Bio: Dr. Amod Anandkumar is a senior team lead for signal processing and communications in the Application Engineering group at MathWorks India. Prior to this, he was a lead engineer with the Advanced Technology group at Samsung Research India, Noida where he developed physical layer techniques for LTE wireless communications systems and novel healthcare applications for smartphones. He was also a post-doctoral research fellow at the Biomedical Signal Analysis Lab, GE Global Research Bangalore, working on advanced beamforming techniques for ultrasound imaging and novel signal processing solutions for ICU patient monitoring systems, resulting in one US patent filing.

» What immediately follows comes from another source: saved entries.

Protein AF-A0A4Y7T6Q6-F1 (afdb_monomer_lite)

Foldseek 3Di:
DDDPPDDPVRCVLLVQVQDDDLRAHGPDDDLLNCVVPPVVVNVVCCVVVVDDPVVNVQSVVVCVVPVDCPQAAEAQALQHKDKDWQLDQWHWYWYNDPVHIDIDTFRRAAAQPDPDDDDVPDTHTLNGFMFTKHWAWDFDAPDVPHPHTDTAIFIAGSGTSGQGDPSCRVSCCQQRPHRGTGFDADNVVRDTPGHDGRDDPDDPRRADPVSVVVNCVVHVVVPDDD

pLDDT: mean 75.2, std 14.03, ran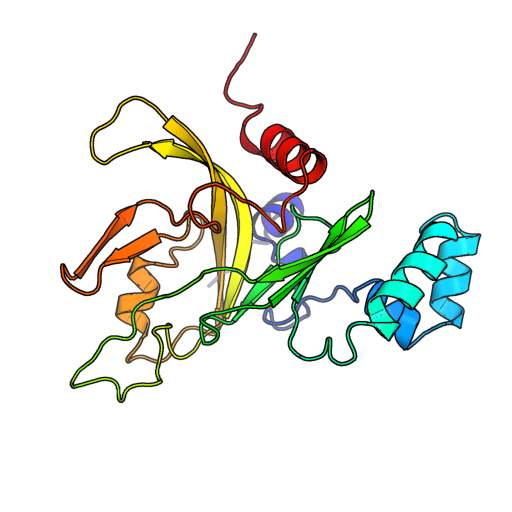ge [34.31, 92.5]

Radius of gyration: 19.0 Å; chains: 1; bounding box: 49×47×56 Å

Structure (mmCIF, N/CA/C/O backbone):
data_AF-A0A4Y7T6Q6-F1
#
_entry.id   AF-A0A4Y7T6Q6-F1
#
loop_
_atom_site.group_PDB
_atom_site.id
_atom_site.type_symbol
_atom_site.label_atom_id
_atom_site.label_alt_id
_atom_site.label_comp_id
_atom_site.label_asym_id
_atom_site.label_entity_id
_atom_site.label_seq_id
_atom_site.pdbx_PDB_ins_code
_atom_site.Cartn_x
_atom_site.Cartn_y
_atom_site.Cartn_z
_atom_site.occupancy
_atom_site.B_iso_or_equiv
_atom_site.auth_seq_id
_atom_site.auth_comp_id
_atom_site.auth_asym_id
_atom_site.auth_atom_id
_atom_site.pdbx_PDB_model_num
ATOM 1 N N . MET A 1 1 ? 6.660 -27.982 -11.223 1.00 38.19 1 MET A N 1
ATOM 2 C CA . MET A 1 1 ? 7.869 -27.391 -10.607 1.00 38.19 1 MET A CA 1
ATOM 3 C C . MET A 1 1 ? 7.604 -27.258 -9.120 1.00 38.19 1 MET A C 1
ATOM 5 O O . MET A 1 1 ? 6.545 -26.760 -8.763 1.00 38.19 1 MET A O 1
ATOM 9 N N . GLY A 1 2 ? 8.466 -27.847 -8.288 1.00 36.00 2 GLY A N 1
ATOM 10 C CA . GLY A 1 2 ? 8.204 -28.087 -6.868 1.00 36.00 2 GLY A CA 1
ATOM 11 C C . GLY A 1 2 ? 7.914 -26.800 -6.102 1.00 36.00 2 GLY A C 1
ATOM 12 O O . GLY A 1 2 ? 8.726 -25.881 -6.106 1.00 36.00 2 GLY A O 1
ATOM 13 N N . SER A 1 3 ? 6.749 -26.748 -5.457 1.00 39.50 3 SER A N 1
ATOM 14 C CA . SER A 1 3 ? 6.416 -25.715 -4.480 1.00 39.50 3 SER A CA 1
ATOM 15 C C . SER A 1 3 ? 7.323 -25.914 -3.271 1.00 39.50 3 SER A C 1
ATOM 17 O O . SER A 1 3 ? 6.983 -26.675 -2.366 1.00 39.50 3 SER A O 1
ATOM 19 N N . ALA A 1 4 ? 8.484 -25.258 -3.261 1.00 54.81 4 ALA A N 1
ATOM 20 C CA . ALA A 1 4 ? 9.217 -25.044 -2.025 1.00 54.81 4 ALA A CA 1
ATOM 21 C C . ALA A 1 4 ? 8.228 -24.420 -1.032 1.00 54.81 4 ALA A C 1
ATOM 23 O O . ALA A 1 4 ? 7.660 -23.358 -1.294 1.00 54.81 4 ALA A O 1
ATOM 24 N N . HIS A 1 5 ? 7.931 -25.135 0.053 1.00 67.56 5 HIS A N 1
ATOM 25 C CA . HIS A 1 5 ? 7.094 -24.605 1.117 1.00 67.56 5 HIS A CA 1
ATOM 26 C C . HIS A 1 5 ? 7.850 -23.437 1.747 1.00 67.56 5 HIS A C 1
ATOM 28 O O . HIS A 1 5 ? 8.699 -23.643 2.607 1.00 67.56 5 HIS A O 1
ATOM 34 N N . LEU A 1 6 ? 7.550 -22.218 1.294 1.00 67.81 6 LEU A N 1
ATOM 35 C CA . LEU A 1 6 ? 8.044 -20.996 1.915 1.00 67.81 6 LEU A CA 1
ATOM 36 C C . LEU A 1 6 ? 7.724 -21.049 3.413 1.00 67.81 6 LEU A C 1
ATOM 38 O O . LEU A 1 6 ? 6.604 -21.416 3.809 1.00 67.81 6 LEU A O 1
ATOM 42 N N . SER A 1 7 ? 8.686 -20.675 4.247 1.00 78.00 7 SER A N 1
ATOM 43 C CA . SER A 1 7 ? 8.469 -20.462 5.675 1.00 78.00 7 SER A CA 1
ATOM 44 C C . SER A 1 7 ? 7.400 -19.386 5.903 1.00 78.00 7 SER A C 1
ATOM 46 O O . SER A 1 7 ? 7.075 -18.600 5.009 1.00 78.00 7 SER A O 1
ATOM 48 N N . ALA A 1 8 ? 6.811 -19.343 7.100 1.00 66.44 8 ALA A N 1
ATOM 49 C CA . ALA A 1 8 ? 5.841 -18.299 7.437 1.00 66.44 8 ALA A CA 1
ATOM 50 C C . ALA A 1 8 ? 6.457 -16.892 7.305 1.00 66.44 8 ALA A C 1
ATOM 52 O O . ALA A 1 8 ? 5.819 -15.998 6.758 1.00 66.44 8 ALA A O 1
ATOM 53 N N . SER A 1 9 ? 7.721 -16.732 7.710 1.00 67.00 9 SER A N 1
ATOM 54 C CA . SER A 1 9 ? 8.468 -15.477 7.593 1.00 67.00 9 SER A CA 1
ATOM 55 C C . SER A 1 9 ? 8.698 -15.063 6.140 1.00 67.00 9 SER A C 1
ATOM 57 O O . SER A 1 9 ? 8.495 -13.904 5.795 1.00 67.00 9 SER A O 1
ATOM 59 N N . GLU A 1 10 ? 9.057 -15.997 5.257 1.00 72.75 10 GLU A N 1
ATOM 60 C CA . GLU A 1 10 ? 9.194 -15.702 3.824 1.00 72.75 10 GLU A CA 1
ATOM 61 C C . GLU A 1 10 ? 7.846 -15.358 3.192 1.00 72.75 10 GLU A C 1
ATOM 63 O O . GLU A 1 10 ? 7.764 -14.432 2.387 1.00 72.75 10 GLU A O 1
ATOM 68 N N . ARG A 1 11 ? 6.770 -16.051 3.588 1.00 69.00 11 ARG A N 1
ATOM 69 C CA . ARG A 1 11 ? 5.420 -15.732 3.111 1.00 69.00 11 ARG A CA 1
ATOM 70 C C . ARG A 1 11 ? 4.983 -14.336 3.531 1.00 69.00 11 ARG A C 1
ATOM 72 O O . ARG A 1 11 ? 4.428 -13.650 2.676 1.00 69.00 11 ARG A O 1
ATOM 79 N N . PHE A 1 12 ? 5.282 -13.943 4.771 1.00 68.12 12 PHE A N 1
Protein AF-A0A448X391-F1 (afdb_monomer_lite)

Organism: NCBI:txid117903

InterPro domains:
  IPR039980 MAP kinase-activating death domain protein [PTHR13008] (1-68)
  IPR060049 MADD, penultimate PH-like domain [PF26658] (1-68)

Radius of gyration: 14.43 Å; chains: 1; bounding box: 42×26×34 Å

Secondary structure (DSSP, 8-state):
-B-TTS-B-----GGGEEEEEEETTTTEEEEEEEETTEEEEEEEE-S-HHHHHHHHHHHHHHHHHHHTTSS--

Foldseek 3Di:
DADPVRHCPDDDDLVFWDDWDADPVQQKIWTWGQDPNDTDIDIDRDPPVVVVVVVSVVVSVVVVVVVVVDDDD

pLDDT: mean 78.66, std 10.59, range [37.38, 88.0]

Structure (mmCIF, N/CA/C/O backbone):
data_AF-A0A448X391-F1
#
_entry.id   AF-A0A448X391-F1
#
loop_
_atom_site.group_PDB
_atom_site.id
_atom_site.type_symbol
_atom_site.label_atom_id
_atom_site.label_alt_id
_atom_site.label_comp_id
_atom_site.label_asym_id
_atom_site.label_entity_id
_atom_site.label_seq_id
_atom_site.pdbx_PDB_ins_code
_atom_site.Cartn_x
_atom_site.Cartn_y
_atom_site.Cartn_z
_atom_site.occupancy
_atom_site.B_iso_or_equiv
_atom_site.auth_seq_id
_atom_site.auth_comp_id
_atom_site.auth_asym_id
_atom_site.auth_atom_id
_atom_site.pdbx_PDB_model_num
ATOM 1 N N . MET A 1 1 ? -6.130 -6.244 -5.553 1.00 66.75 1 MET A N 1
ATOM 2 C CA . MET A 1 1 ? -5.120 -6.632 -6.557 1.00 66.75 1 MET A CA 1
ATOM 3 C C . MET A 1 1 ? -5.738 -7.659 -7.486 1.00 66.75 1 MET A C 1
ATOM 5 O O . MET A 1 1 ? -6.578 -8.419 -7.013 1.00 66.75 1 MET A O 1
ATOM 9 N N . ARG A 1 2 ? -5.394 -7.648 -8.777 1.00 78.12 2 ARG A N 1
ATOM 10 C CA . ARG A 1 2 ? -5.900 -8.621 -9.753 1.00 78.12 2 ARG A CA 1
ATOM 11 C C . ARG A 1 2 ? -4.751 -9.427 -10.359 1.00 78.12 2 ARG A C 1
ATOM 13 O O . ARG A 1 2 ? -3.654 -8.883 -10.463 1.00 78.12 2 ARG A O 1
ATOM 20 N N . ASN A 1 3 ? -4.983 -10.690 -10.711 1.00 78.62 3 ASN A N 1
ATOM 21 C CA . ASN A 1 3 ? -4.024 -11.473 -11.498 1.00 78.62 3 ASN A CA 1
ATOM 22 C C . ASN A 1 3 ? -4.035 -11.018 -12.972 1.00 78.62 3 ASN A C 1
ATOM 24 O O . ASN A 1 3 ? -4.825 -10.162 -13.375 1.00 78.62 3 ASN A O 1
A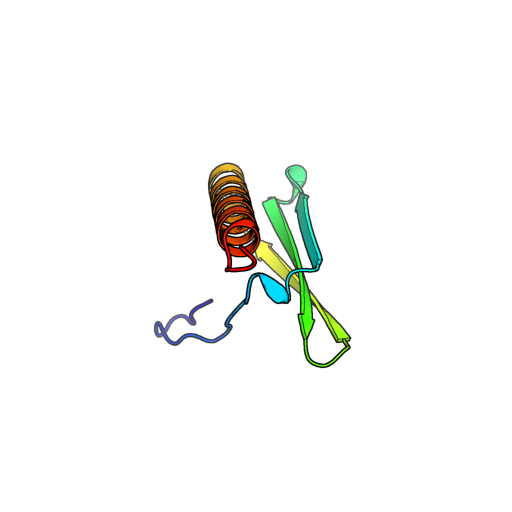TOM 28 N N . THR A 1 4 ? -3.163 -11.612 -13.786 1.00 80.81 4 THR A N 1
ATOM 29 C CA . THR A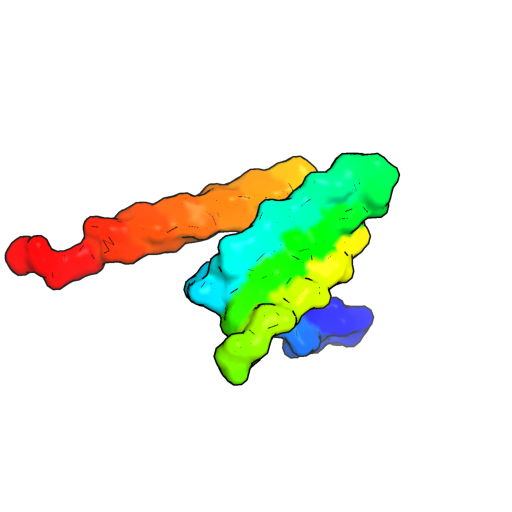 1 4 ? -3.092 -11.395 -15.243 1.00 80.81 4 THR A CA 1
ATOM 30 C C . THR A 1 4 ? -4.371 -11.791 -15.981 1.00 80.81 4 THR A C 1
ATOM 32 O O . THR A 1 4 ? -4.616 -11.290 -17.073 1.00 80.81 4 THR A O 1
ATOM 35 N N . SER A 1 5 ? -5.201 -12.636 -15.369 1.00 84.25 5 SER A N 1
ATOM 36 C CA . SER A 1 5 ? -6.520 -13.041 -15.864 1.00 84.25 5 SER A CA 1
ATOM 37 C C . SER A 1 5 ? -7.643 -12.073 -15.458 1.00 84.25 5 SER A C 1
ATOM 39 O O . SER A 1 5 ? -8.771 -12.209 -15.919 1.00 84.25 5 SER A O 1
ATOM 41 N N . GLY A 1 6 ? -7.349 -11.068 -14.623 1.00 79.38 6 GLY A N 1
ATOM 42 C CA . GLY A 1 6 ? -8.310 -10.081 -14.129 1.00 79.38 6 GLY A CA 1
ATOM 43 C C . GLY A 1 6 ? -9.058 -10.470 -12.846 1.00 79.38 6 GLY A C 1
ATOM 44 O O . GLY A 1 6 ? -9.815 -9.646 -12.326 1.00 79.38 6 GLY A O 1
ATOM 45 N N . ASP A 1 7 ? -8.818 -11.655 -12.284 1.00 81.62 7 ASP A N 1
ATOM 46 C CA . ASP A 1 7 ? -9.431 -12.111 -11.033 1.00 81.62 7 ASP A CA 1
ATOM 47 C C . ASP A 1 7 ? -8.876 -11.351 -9.835 1.00 81.62 7 ASP A C 1
ATOM 49 O O . ASP A 1 7 ? -7.672 -11.109 -9.741 1.00 81.62 7 ASP A O 1
ATOM 53 N N . ILE A 1 8 ? -9.736 -11.004 -8.875 1.00 81.06 8 ILE A N 1
ATOM 54 C CA . ILE A 1 8 ? -9.327 -10.312 -7.648 1.00 81.06 8 ILE A CA 1
ATOM 55 C C . ILE A 1 8 ? -8.615 -11.303 -6.721 1.00 81.06 8 ILE A C 1
ATOM 57 O O . ILE A 1 8 ? -9.253 -12.046 -5.985 1.00 81.06 8 ILE A O 1
ATOM 61 N N . ILE A 1 9 ? -7.285 -11.269 -6.730 1.00 78.38 9 ILE A N 1
ATOM 62 C CA . ILE A 1 9 ? -6.435 -12.124 -5.888 1.00 78.38 9 ILE A CA 1
ATOM 63 C C . ILE A 1 9 ? -6.282 -11.610 -4.460 1.00 78.38 9 ILE A C 1
ATOM 65 O O . ILE A 1 9 ? -6.011 -12.383 -3.550 1.00 78.38 9 ILE A O 1
ATOM 69 N N . ASP A 1 10 ? -6.435 -10.302 -4.252 1.00 73.88 10 ASP A N 1
ATOM 70 C CA . ASP A 1 10 ? -6.247 -9.716 -2.931 1.00 73.88 10 ASP A CA 1
ATOM 71 C C . ASP A 1 10 ? -7.180 -8.528 -2.709 1.00 73.88 10 ASP A C 1
ATOM 73 O O . ASP A 1 10 ? -7.278 -7.626 -3.553 1.00 73.88 10 ASP A O 1
ATOM 77 N N . ARG A 1 11 ? -7.862 -8.529 -1.563 1.00 77.69 11 ARG A N 1
ATOM 78 C CA . ARG A 1 11 ? -8.731 -7.442 -1.120 1.00 77.69 11 ARG A CA 1
ATOM 79 C C . ARG A 1 11 ? -8.138 -6.802 0.131 1.00 77.69 11 ARG A C 1
ATOM 81 O O . ARG A 1 11 ? -8.012 -7.445 1.169 1.00 77.69 11 ARG A O 1
ATOM 88 N N . LEU A 1 12 ? -7.815 -5.519 0.014 1.00 73.75 12 LEU A N 1
ATOM 89 C CA . LEU A 1 12 ? -7.355 -4.668 1.106 1.00 73.75 12 LEU A CA 1
ATOM 90 C C . LEU A 1 12 ? -8.529 -3.832 1.610 1.00 73.75 12 LEU A C 1
ATOM 92 O O . LEU A 1 12 ? -9.146 -3.100 0.837 1.00 73.75 12 LEU A O 1
ATOM 96 N N . TRP A 1 13 ? -8.826 -3.952 2.900 1.00 76.75 13 TRP A N 1
ATOM 97 C CA . TRP A 1 13 ? -9.803 -3.117 3.587 1.00 76.75 13 TRP A CA 1
ATOM 98 C C . TRP A 1 13 ? -9.077 -2.001 4.332 1.00 76.75 13 TRP A C 1
ATOM 100 O O . TRP A 1 13 ? -8.078 -2.266 4.998 1.00 76.75 13 TRP A O 1
ATOM 110 N N . TYR A 1 14 ? -9.586 -0.771 4.244 1.00 74.88 14 TYR A N 1
ATOM 111 C CA . TYR A 1 14 ? -8.980 0.384 4.917 1.00 74.88 14 TYR A CA 1
ATOM 112 C C . TYR A 1 14 ? -8.895 0.204 6.438 1.00 74.88 14 TYR A C 1
ATOM 114 O O . TYR A 1 14 ? -7.893 0.570 7.033 1.00 74.88 14 TYR A O 1
ATOM 122 N N . ASP A 1 15 ? -9.886 -0.454 7.040 1.00 75.44 15 ASP A N 1
ATOM 123 C CA . ASP A 1 15 ? -9.951 -0.745 8.481 1.00 75.44 15 ASP A CA 1
ATOM 124 C C . ASP A 1 15 ? -8.798 -1.636 8.982 1.00 75.44 15 ASP A C 1
ATOM 126 O O . ASP A 1 15 ? -8.395 -1.600 10.139 1.00 75.44 15 ASP A O 1
ATOM 130 N N . GLN A 1 16 ? -8.233 -2.440 8.079 1.00 79.69 16 GLN A N 1
ATOM 131 C CA . GLN A 1 16 ? -7.126 -3.343 8.375 1.00 79.69 16 GLN A CA 1
ATOM 132 C C . GLN A 1 16 ? -5.765 -2.716 8.069 1.00 79.69 16 GLN A C 1
ATOM 134 O O . GLN A 1 16 ? -4.746 -3.327 8.380 1.00 79.69 16 GLN A O 1
ATOM 139 N N . LEU A 1 17 ? -5.711 -1.543 7.435 1.00 82.88 17 LEU A N 1
ATOM 140 C CA . LEU A 1 17 ? -4.459 -0.896 7.062 1.00 82.88 17 LEU A CA 1
ATOM 141 C C . LEU A 1 17 ? -3.833 -0.236 8.299 1.00 82.88 17 LEU A C 1
ATOM 143 O O . LEU A 1 17 ? -4.426 0.647 8.906 1.00 82.88 17 LEU A O 1
ATOM 147 N N . ILE A 1 18 ? -2.625 -0.662 8.667 1.00 83.88 18 ILE A N 1
ATOM 148 C CA . ILE A 1 18 ? -1.905 -0.147 9.840 1.00 83.88 18 ILE A CA 1
ATOM 149 C C . ILE A 1 18 ? -1.044 1.044 9.433 1.00 83.88 18 ILE A C 1
ATOM 151 O O . ILE A 1 18 ? -1.090 2.102 10.053 1.00 83.88 18 ILE A O 1
ATOM 155 N N . ASN A 1 19 ? -0.211 0.852 8.411 1.00 83.19 19 ASN A N 1
ATOM 156 C CA . ASN A 1 19 ? 0.707 1.873 7.944 1.00 83.19 19 ASN A CA 1
ATOM 157 C C . ASN A 1 19 ? 0.954 1.727 6.444 1.00 83.19 19 ASN A C 1
ATOM 159 O O . ASN A 1 19 ? 0.900 0.640 5.866 1.00 83.19 19 ASN A O 1
ATOM 163 N N . MET A 1 20 ? 1.274 2.849 5.822 1.00 85.69 20 MET A N 1
ATOM 164 C CA . MET A 1 20 ? 1.625 2.926 4.421 1.00 85.69 20 MET A CA 1
ATOM 165 C C . MET A 1 20 ? 2.890 3.760 4.291 1.00 85.69 20 MET A C 1
ATOM 167 O O . MET A 1 20 ? 2.935 4.914 4.700 1.00 85.69 20 MET A O 1
ATOM 171 N N . THR A 1 21 ? 3.948 3.168 3.748 1.00 84.75 21 THR A N 1
ATOM 172 C CA . THR A 1 21 ? 5.242 3.836 3.591 1.00 84.75 21 THR A CA 1
ATOM 173 C C . THR A 1 21 ? 5.680 3.756 2.146 1.00 84.75 21 THR A C 1
ATOM 175 O O . THR A 1 21 ? 5.689 2.683 1.547 1.00 84.75 21 THR A O 1
ATOM 178 N N . TYR A 1 22 ? 6.084 4.891 1.591 1.00 81.94 22 TYR A N 1
ATOM 179 C CA . TYR A 1 22 ? 6.613 4.954 0.241 1.00 81.94 22 TYR A CA 1
ATOM 180 C C . TYR A 1 22 ? 8.125 5.203 0.243 1.00 81.94 22 TYR A C 1
ATOM 182 O O . TYR A 1 22 ? 8.629 6.066 0.963 1.00 81.94 22 TYR A O 1
ATOM 190 N N . ARG A 1 23 ? 8.854 4.448 -0.584 1.00 82.56 23 ARG A N 1
ATOM 191 C CA . ARG A 1 23 ? 10.301 4.583 -0.786 1.00 82.56 23 ARG A CA 1
ATOM 192 C C . ARG A 1 23 ? 10.577 5.137 -2.199 1.00 82.56 23 ARG A C 1
ATOM 194 O O . ARG A 1 23 ? 10.575 4.357 -3.152 1.00 82.56 23 ARG A O 1
ATOM 201 N N . PRO A 1 24 ? 10.882 6.443 -2.360 1.00 77.56 24 PRO A N 1
ATOM 202 C CA . PRO A 1 24 ? 11.115 7.061 -3.675 1.00 77.56 24 PRO A CA 1
ATOM 203 C C . PRO A 1 24 ? 12.274 6.456 -4.460 1.00 77.56 24 PRO A C 1
ATOM 205 O O . PRO A 1 24 ? 12.171 6.273 -5.670 1.00 77.56 24 PRO A O 1
ATOM 208 N N . HIS A 1 25 ? 13.346 6.089 -3.761 1.00 81.50 25 HIS A N 1
ATOM 209 C CA . HIS A 1 25 ? 14.560 5.536 -4.357 1.00 81.50 25 HIS A CA 1
ATOM 210 C C . HIS A 1 25 ? 14.327 4.180 -5.033 1.00 81.50 25 HIS A C 1
ATOM 212 O O . HIS A 1 25 ? 14.903 3.904 -6.079 1.00 81.50 25 HIS A O 1
ATOM 218 N N . THR A 1 26 ? 13.459 3.343 -4.460 1.00 83.62 26 THR A N 1
ATOM 219 C CA . THR A 1 26 ? 13.181 1.990 -4.965 1.00 83.62 26 THR A CA 1
ATOM 220 C C . THR A 1 26 ? 11.847 1.888 -5.699 1.00 83.62 26 THR A C 1
ATOM 222 O O . THR A 1 26 ? 11.553 0.843 -6.275 1.00 83.62 26 THR A O 1
ATOM 225 N N . ARG A 1 27 ? 11.041 2.964 -5.705 1.00 83.50 27 ARG A N 1
ATOM 226 C CA . ARG A 1 27 ? 9.677 3.003 -6.263 1.00 83.50 27 ARG A CA 1
ATOM 227 C C . ARG A 1 27 ? 8.770 1.913 -5.684 1.00 83.50 27 ARG A C 1
ATOM 229 O O . ARG A 1 27 ? 7.883 1.391 -6.361 1.00 83.50 27 ARG A O 1
ATOM 236 N N . VAL A 1 28 ? 9.017 1.575 -4.418 1.00 87.00 28 VAL A N 1
ATOM 237 C CA . VAL A 1 28 ? 8.245 0.584 -3.672 1.00 87.00 28 VAL A CA 1
ATOM 238 C C . VAL A 1 28 ? 7.286 1.302 -2.740 1.00 87.00 28 VAL A C 1
ATOM 240 O O . VAL A 1 28 ? 7.689 2.125 -1.914 1.00 87.00 28 VAL A O 1
ATOM 243 N N . LEU A 1 29 ? 6.012 0.956 -2.861 1.00 85.88 29 LEU A N 1
ATOM 244 C CA . LEU A 1 29 ? 4.988 1.257 -1.883 1.00 85.88 29 LEU A CA 1
ATOM 245 C C . LEU A 1 29 ? 4.808 0.045 -0.967 1.00 85.88 29 LEU A C 1
ATOM 247 O O . LEU A 1 29 ? 4.452 -1.040 -1.422 1.00 85.88 29 LEU A O 1
ATOM 251 N N . CYS A 1 30 ? 5.044 0.237 0.324 1.00 88.00 30 CYS A N 1
ATOM 252 C CA . CYS A 1 30 ? 4.836 -0.768 1.354 1.00 88.00 30 CYS A CA 1
ATOM 253 C C . CYS A 1 30 ? 3.513 -0.498 2.073 1.00 88.00 30 CYS A C 1
ATOM 255 O O . CYS A 1 30 ? 3.315 0.594 2.607 1.00 88.00 30 CYS A O 1
ATOM 257 N N . LEU A 1 31 ? 2.638 -1.499 2.122 1.00 87.25 31 LEU A N 1
ATOM 258 C CA . LEU A 1 31 ? 1.388 -1.485 2.877 1.00 87.25 31 LEU A CA 1
ATOM 259 C C . LEU A 1 31 ? 1.482 -2.526 3.985 1.00 87.25 31 LEU A C 1
ATOM 261 O O . LEU A 1 31 ? 1.613 -3.714 3.691 1.00 87.25 31 LEU A O 1
ATOM 265 N N . SER A 1 32 ? 1.410 -2.103 5.244 1.00 87.31 32 SER A N 1
ATOM 266 C CA . SER A 1 32 ? 1.230 -3.028 6.357 1.00 87.31 32 SER A CA 1
ATOM 267 C C . SER A 1 32 ? -0.242 -3.095 6.733 1.00 87.31 32 SER A C 1
ATOM 269 O O . SER A 1 32 ? -0.905 -2.074 6.925 1.00 87.31 32 SER A O 1
ATOM 271 N N . ARG A 1 33 ? -0.763 -4.314 6.838 1.00 87.69 33 ARG A N 1
ATOM 272 C CA . ARG A 1 33 ? -2.143 -4.574 7.245 1.00 87.69 33 ARG A CA 1
ATOM 273 C C . ARG A 1 33 ? -2.200 -5.571 8.386 1.00 87.69 33 ARG A C 1
ATOM 275 O O . ARG A 1 33 ? -1.350 -6.450 8.470 1.00 87.69 33 ARG A O 1
ATOM 282 N N . ARG A 1 34 ? -3.232 -5.484 9.219 1.00 85.44 34 ARG A N 1
ATOM 283 C CA . ARG A 1 34 ? -3.553 -6.501 10.216 1.00 85.44 34 ARG A CA 1
ATOM 284 C C . ARG A 1 34 ? -4.595 -7.453 9.645 1.00 85.44 34 ARG A C 1
ATOM 286 O O . ARG A 1 34 ? -5.739 -7.066 9.430 1.00 85.44 34 ARG A O 1
ATOM 293 N N . LYS A 1 35 ? -4.216 -8.706 9.422 1.00 82.06 35 LYS A N 1
ATOM 294 C CA . LYS A 1 35 ? -5.108 -9.764 8.944 1.00 82.06 35 LYS A CA 1
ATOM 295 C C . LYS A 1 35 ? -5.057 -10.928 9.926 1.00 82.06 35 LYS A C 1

Amod holds a B.Tech degree from National Institute of Technology Karnataka and a Ph.D. degree from Loughborough University, UK. His research interests include applied signal processing, next-generation wireless networks, computer vision, game theory, and convex optimization. He has published and reviewed papers in numerous international conferences and journals.

Ms. Pallavi Kar works as an application engineer at MathWorks in the area of Language of Technical Computing. She primarily focuses on the area of data analytics from intuition building and preprocessing of data to model development. Pallavi has five years of experience working across many industries. Over the years, she has worked on prognostics, lithium-ion batteries, model development and simulation, telematics, and server management. She has worked as a senior member of the Advanced Technologies team at Mahindra Reva Electric Vehicles in Bangalore. Pallavi holds a bachelor’s degree in electronics and communication engineering and a master’s degree in energy.